▶ Brief
Where a line of the entries holds the string "backbone", copy that line.

(Dataset items)

━━━

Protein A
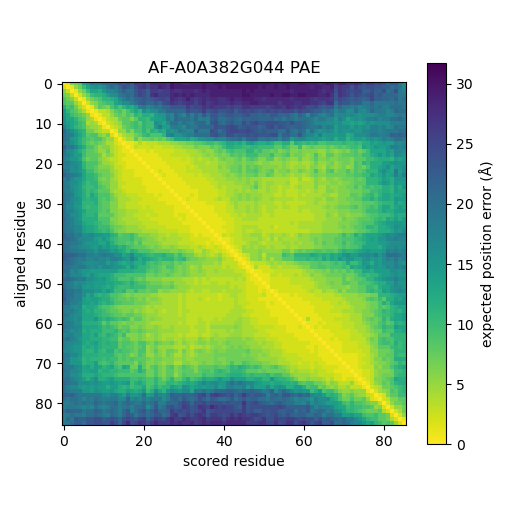F-A0A382G044-F1 (afdb_monomer)

Solvent-accessible surface area (backbone atoms only — not comparable to full-atom values): 5104 Å² total; per-residue (Å²): 131,84,75,80,72,79,50,67,66,58,57,50,50,51,53,52,52,48,52,52,52,54,51,48,49,52,53,52,53,51,50,52,52,49,52,53,50,50,56,50,64,71,41,86,85,55,55,70,65,55,65,50,49,53,57,49,51,54,51,52,50,52,51,53,55,51,50,53,52,52,49,48,55,49,50,73,71,69,47,83,68,78,80,62,86,129

Radius of gyration: 20.57 Å; Cα contacts (8 Å, |Δi|>4): 9; chains: 1; bounding box: 48×22×54 Å

Structure (mmCIF, N/CA/C/O backbone):
data_AF-A0A382G044-F1
#
_entry.id   AF-A0A382G044-F1
#
loop_
_atom_site.group_PDB
_atom_site.id
_atom_site.type_symbol
_atom_site.label_atom_id
_atom_site.label_alt_id
_atom_site.label_comp_id
_atom_site.label_asym_id
_atom_site.label_entity_id
_atom_site.label_seq_id
_atom_site.pdbx_PDB_ins_code
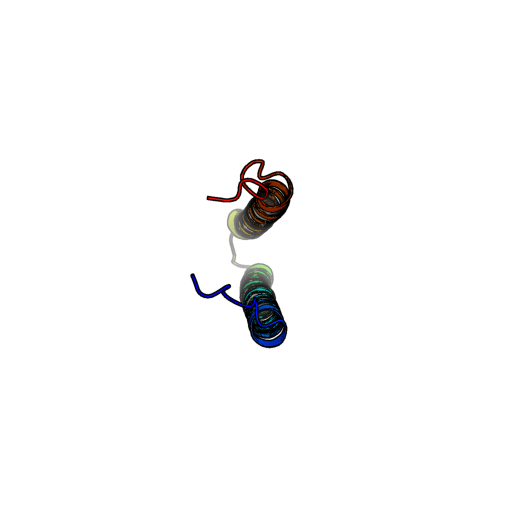
_atom_site.Cartn_x
_atom_site.Cartn_y
_atom_site.Cartn_z
_atom_site.occupancy
_atom_site.B_iso_or_equiv
_atom_site.auth_seq_id
_atom_site.auth_comp_id
_atom_site.auth_asym_id
_atom_site.auth_atom_id
_atom_site.pdbx_PDB_model_num
ATOM 1 N N . ARG A 1 1 ? -29.154 -17.770 33.156 1.00 40.56 1 ARG A N 1
ATOM 2 C CA . ARG A 1 1 ? -28.430 -17.506 31.891 1.00 40.56 1 ARG A CA 1
ATOM 3 C C . ARG A 1 1 ? -27.056 -16.982 32.273 1.00 40.56 1 ARG A C 1
ATOM 5 O O . ARG A 1 1 ? -26.996 -15.979 32.971 1.00 40.56 1 ARG A O 1
ATOM 12 N N . LEU A 1 2 ? -25.991 -17.723 31.965 1.00 45.72 2 LEU A N 1
ATOM 13 C CA . LEU A 1 2 ? -24.622 -17.311 32.276 1.00 45.72 2 LEU A CA 1
ATOM 14 C C . LEU A 1 2 ? -24.355 -16.006 31.521 1.00 45.72 2 LEU A C 1
ATOM 16 O O . LEU A 1 2 ? -24.406 -16.001 30.293 1.00 45.72 2 LEU A O 1
ATOM 20 N N . LYS A 1 3 ? -24.127 -14.901 32.243 1.00 43.59 3 LYS A N 1
ATOM 21 C CA . LYS A 1 3 ? -23.463 -13.733 31.660 1.00 43.59 3 LYS A CA 1
ATOM 22 C C . LYS A 1 3 ? -22.178 -14.274 31.044 1.00 43.59 3 LYS A C 1
ATOM 24 O O . LYS A 1 3 ? -21.340 -14.786 31.783 1.00 43.59 3 LYS A O 1
ATOM 29 N N . ALA A 1 4 ? -22.038 -14.205 29.724 1.00 56.69 4 ALA A N 1
ATOM 30 C CA . ALA A 1 4 ? -20.723 -14.282 29.118 1.00 56.69 4 ALA A CA 1
ATOM 31 C C . ALA A 1 4 ? -19.971 -13.066 29.663 1.00 56.69 4 ALA A C 1
ATOM 33 O O . ALA A 1 4 ? -20.163 -11.942 29.204 1.00 56.69 4 ALA A O 1
ATOM 34 N N . VAL A 1 5 ? -19.240 -13.271 30.758 1.00 55.91 5 VAL A N 1
ATOM 35 C CA . VAL A 1 5 ? -18.309 -12.283 31.279 1.00 55.91 5 VAL A CA 1
ATOM 36 C C . VAL A 1 5 ? -17.352 -12.046 30.123 1.00 55.91 5 VAL A C 1
ATOM 38 O O . VAL A 1 5 ? -16.630 -12.957 29.727 1.00 55.91 5 VAL A O 1
ATOM 41 N N . LYS A 1 6 ? -17.438 -10.867 29.501 1.00 54.38 6 LYS A N 1
ATOM 42 C CA . LYS A 1 6 ? -16.440 -10.421 28.536 1.00 54.38 6 LYS A CA 1
ATOM 43 C C . LYS A 1 6 ? -15.115 -10.429 29.274 1.00 54.38 6 LYS A C 1
ATOM 45 O O . LYS A 1 6 ? -14.887 -9.566 30.116 1.00 54.38 6 LYS A O 1
ATOM 50 N N . ASP A 1 7 ? -14.301 -11.446 29.022 1.00 58.84 7 ASP A N 1
ATOM 51 C CA . ASP A 1 7 ? -12.990 -11.550 29.633 1.00 58.84 7 ASP A CA 1
ATOM 52 C C . ASP A 1 7 ? -12.115 -10.467 28.992 1.00 58.84 7 ASP A C 1
ATOM 54 O O . ASP A 1 7 ? -11.801 -10.565 27.798 1.00 58.84 7 ASP A O 1
ATOM 58 N N . PRO A 1 8 ? -11.733 -9.408 29.727 1.00 60.69 8 PRO A N 1
ATOM 59 C CA . PRO A 1 8 ? -11.001 -8.283 29.152 1.00 60.69 8 PRO A CA 1
ATOM 60 C C . PRO A 1 8 ? -9.651 -8.733 28.587 1.00 60.69 8 PRO A C 1
ATOM 62 O O . PRO A 1 8 ? -9.140 -8.134 27.648 1.00 60.69 8 PRO A O 1
ATOM 65 N N . VAL A 1 9 ? -9.104 -9.833 29.110 1.00 61.78 9 VAL A N 1
ATOM 66 C CA . VAL A 1 9 ? -7.873 -10.467 28.631 1.00 61.78 9 VAL A CA 1
ATOM 67 C C . VAL A 1 9 ? -8.086 -11.162 27.280 1.00 61.78 9 VAL A C 1
ATOM 69 O O . VAL A 1 9 ? -7.231 -11.057 26.402 1.00 61.78 9 VAL A O 1
ATOM 72 N N . ALA A 1 10 ? -9.235 -11.815 27.069 1.00 60.50 10 ALA A N 1
ATOM 73 C CA . ALA A 1 10 ? -9.572 -12.456 25.798 1.00 60.50 10 ALA A CA 1
ATOM 74 C C . ALA A 1 10 ? -9.907 -11.421 24.709 1.00 60.50 10 ALA A C 1
ATOM 76 O O . ALA A 1 10 ? -9.455 -11.550 23.572 1.00 60.50 10 ALA A O 1
ATOM 77 N N . GLU A 1 11 ? -10.635 -10.356 25.061 1.00 61.03 11 GLU A N 1
ATOM 78 C CA . GLU A 1 11 ? -10.950 -9.244 24.152 1.00 61.03 11 GLU A CA 1
ATOM 79 C C . GLU A 1 11 ? -9.688 -8.428 23.810 1.00 61.03 11 GLU A C 1
ATOM 81 O O . GLU A 1 11 ? -9.456 -8.108 22.643 1.00 61.03 11 GLU A O 1
ATOM 86 N N . ALA A 1 12 ? -8.804 -8.159 24.778 1.00 59.59 12 ALA A N 1
ATOM 87 C CA . ALA A 1 12 ? -7.515 -7.507 24.523 1.00 59.59 12 ALA A CA 1
ATOM 88 C C . ALA A 1 12 ? -6.572 -8.381 23.677 1.00 59.59 12 ALA A C 1
ATOM 90 O O . ALA A 1 12 ? -5.952 -7.879 22.738 1.00 59.59 12 ALA A O 1
ATOM 91 N N . GLY A 1 13 ? -6.500 -9.689 23.951 1.00 63.47 13 GLY A N 1
ATOM 92 C CA . GLY A 1 13 ? -5.710 -10.642 23.166 1.00 63.47 13 GLY A CA 1
ATOM 93 C C . GLY A 1 13 ? -6.185 -10.757 21.714 1.00 63.47 13 GLY A C 1
ATOM 94 O O . GLY A 1 13 ? -5.362 -10.758 20.795 1.00 63.47 13 GLY A O 1
ATOM 95 N N . ALA A 1 14 ? -7.504 -10.765 21.489 1.00 64.12 14 ALA A N 1
ATOM 96 C CA . ALA A 1 14 ? -8.094 -10.767 20.152 1.00 64.12 14 ALA A CA 1
ATOM 97 C C . ALA A 1 14 ? -7.763 -9.484 19.365 1.00 64.12 14 ALA A C 1
ATOM 99 O O . ALA A 1 14 ? -7.400 -9.561 18.191 1.00 64.12 14 ALA A O 1
ATOM 100 N N . ASN A 1 15 ? -7.814 -8.315 20.013 1.00 73.56 15 ASN A N 1
ATOM 101 C CA . ASN A 1 15 ? -7.486 -7.034 19.378 1.00 73.56 15 ASN A CA 1
ATOM 102 C C . ASN A 1 15 ? -5.989 -6.909 19.042 1.00 73.56 15 ASN A C 1
ATOM 104 O O . ASN A 1 15 ? -5.639 -6.463 17.950 1.00 73.56 15 ASN A O 1
ATOM 108 N N . ILE A 1 16 ? -5.095 -7.342 19.938 1.00 82.94 16 ILE A N 1
ATOM 109 C CA . ILE A 1 16 ? -3.641 -7.307 19.699 1.00 82.94 16 ILE A CA 1
ATOM 110 C C . ILE A 1 16 ? -3.255 -8.247 18.551 1.00 82.94 16 ILE A C 1
ATOM 112 O O . ILE A 1 16 ? -2.506 -7.848 17.657 1.00 82.94 16 ILE A O 1
ATOM 116 N N . GLY A 1 17 ? -3.799 -9.469 18.537 1.00 84.31 17 GLY A N 1
ATOM 117 C CA . GLY A 1 17 ? -3.571 -10.425 17.454 1.00 84.31 17 GLY A CA 1
ATOM 118 C C . GLY A 1 17 ? -4.039 -9.891 16.099 1.00 84.31 17 GLY A C 1
ATOM 119 O O . GLY A 1 17 ? -3.306 -9.977 15.117 1.00 84.31 17 GLY A O 1
ATOM 120 N N . GLN A 1 18 ? -5.217 -9.264 16.047 1.00 80.75 18 GLN A N 1
ATOM 121 C CA . GLN A 1 18 ? -5.726 -8.643 14.822 1.00 80.75 18 GLN A CA 1
ATOM 122 C C . GLN A 1 18 ? -4.840 -7.494 14.331 1.00 80.75 18 GLN A C 1
ATOM 124 O O . GLN A 1 18 ? -4.529 -7.443 13.143 1.00 80.75 18 GLN A O 1
ATOM 129 N N . VAL A 1 19 ? -4.387 -6.605 15.220 1.00 83.94 19 VAL A N 1
ATOM 130 C CA . VAL A 1 19 ? -3.493 -5.495 14.847 1.00 83.94 19 VAL A CA 1
ATOM 131 C C . VAL A 1 19 ? -2.156 -6.013 14.317 1.00 83.94 19 VAL A C 1
ATOM 133 O O . VAL A 1 19 ? -1.685 -5.526 13.292 1.00 83.94 19 VAL A O 1
ATOM 136 N N . LEU A 1 20 ? -1.566 -7.024 14.962 1.00 88.38 20 LEU A N 1
ATOM 137 C CA . LEU A 1 20 ? -0.319 -7.650 14.509 1.00 88.38 20 LEU A CA 1
ATOM 138 C C . LEU A 1 20 ? -0.470 -8.312 13.137 1.00 88.38 20 LEU A C 1
ATOM 140 O O . LEU A 1 20 ? 0.384 -8.125 12.274 1.00 88.38 20 LEU A O 1
ATOM 144 N N . VAL A 1 21 ? -1.560 -9.049 12.915 1.00 86.06 21 VAL A N 1
ATOM 145 C CA . VAL A 1 21 ? -1.827 -9.709 11.630 1.00 86.06 21 VAL A CA 1
ATOM 146 C C . VAL A 1 21 ? -2.045 -8.674 10.528 1.00 86.06 21 VAL A C 1
ATOM 148 O O . VAL A 1 21 ? -1.400 -8.751 9.485 1.00 86.06 21 VAL A O 1
ATOM 151 N N . ILE A 1 22 ? -2.900 -7.673 10.758 1.00 84.75 22 ILE A N 1
ATOM 152 C CA . ILE A 1 22 ? -3.175 -6.613 9.777 1.00 84.75 22 ILE A CA 1
ATOM 153 C C . ILE A 1 22 ? -1.900 -5.816 9.485 1.00 84.75 22 ILE A C 1
ATOM 155 O O . ILE A 1 22 ? -1.556 -5.622 8.321 1.00 84.75 22 ILE A O 1
ATOM 159 N N . GLY A 1 23 ? -1.169 -5.401 10.522 1.00 87.62 23 GLY A N 1
ATOM 160 C CA . GLY A 1 23 ? 0.100 -4.690 10.375 1.00 87.62 23 GLY A CA 1
ATOM 161 C C . GLY A 1 23 ? 1.132 -5.508 9.599 1.00 87.62 23 GLY A C 1
ATOM 162 O O . GLY A 1 23 ? 1.761 -4.988 
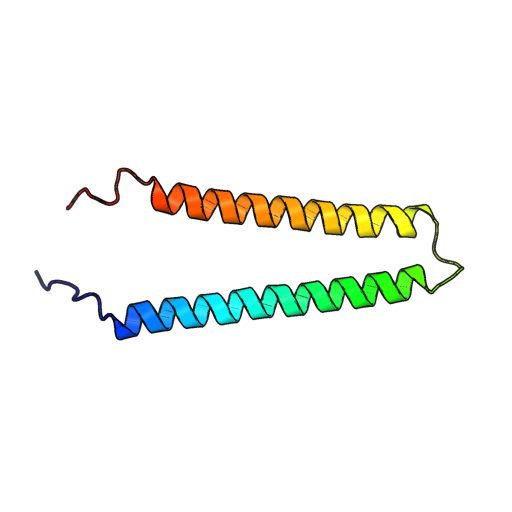8.679 1.00 87.62 23 GLY A O 1
ATOM 163 N N . GLY A 1 24 ? 1.247 -6.804 9.897 1.00 89.50 24 GLY A N 1
ATOM 164 C CA . GLY A 1 24 ? 2.111 -7.732 9.171 1.00 89.50 24 GLY A CA 1
ATOM 165 C C . GLY A 1 24 ? 1.746 -7.838 7.691 1.00 89.50 24 GLY A C 1
ATOM 166 O O . GLY A 1 24 ? 2.627 -7.730 6.840 1.00 89.50 24 GLY A O 1
ATOM 167 N N . PHE A 1 25 ? 0.458 -7.964 7.364 1.00 87.56 25 PHE A N 1
ATOM 168 C CA . PHE A 1 25 ? -0.001 -7.978 5.974 1.00 87.56 25 PHE
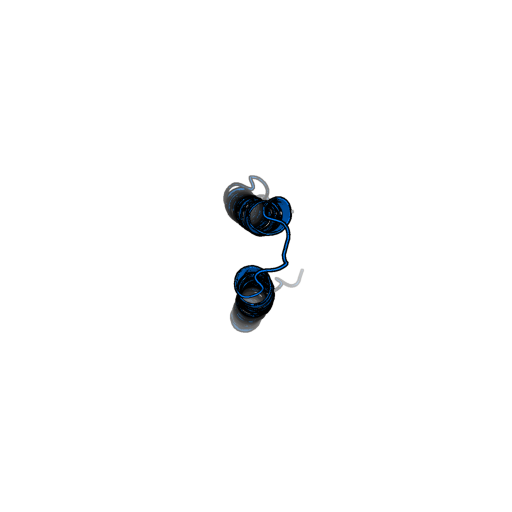 A CA 1
ATOM 169 C C . PHE A 1 25 ? 0.306 -6.670 5.246 1.00 87.56 25 PHE A C 1
ATOM 171 O O . PHE A 1 25 
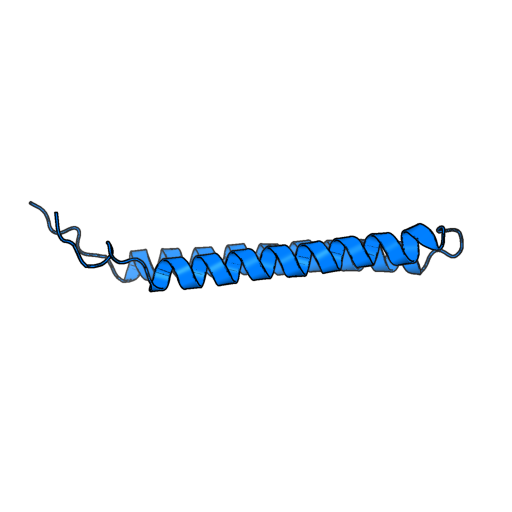? 0.788 -6.715 4.117 1.00 87.56 25 PHE A O 1
ATOM 178 N N . VAL A 1 26 ? 0.080 -5.517 5.879 1.00 87.94 26 VAL A N 1
ATOM 179 C CA . VAL A 1 26 ? 0.385 -4.208 5.282 1.00 87.94 26 VAL A CA 1
ATOM 180 C C . VAL A 1 26 ? 1.876 -4.082 4.977 1.00 87.94 26 VAL A C 1
ATOM 182 O O . VAL A 1 26 ? 2.241 -3.695 3.868 1.00 87.94 26 VAL A O 1
ATOM 185 N N . ILE A 1 27 ? 2.741 -4.454 5.924 1.00 89.81 27 ILE A N 1
ATOM 186 C CA . ILE A 1 27 ? 4.195 -4.398 5.734 1.00 89.81 27 ILE A CA 1
ATOM 187 C C . ILE A 1 27 ? 4.634 -5.382 4.647 1.00 89.81 27 ILE A C 1
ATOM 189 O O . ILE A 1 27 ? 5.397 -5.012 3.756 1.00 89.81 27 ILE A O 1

━━━

▶ Answer area
Solvent-accessible surface area (backbone atoms only — not comparable to full-atom values): 5104 Å² total; per-residue (Å²): 131,84,75,80,72,79,50,67,66,58,57,50,50,51,53,52,52,48,52,52,52,54,51,48,49,52,53,52,53,51,50,52,52,49,52,53,50,50,56,50,64,71,41,86,85,55,55,70,65,55,65,50,49,53,57,49,51,54,51,52,50,52,51,53,55,51,50,53,52,52,49,48,55,49,50,73,71,69,47,83,68,78,80,62,86,129
Structure (mmCIF, N/CA/C/O backbone):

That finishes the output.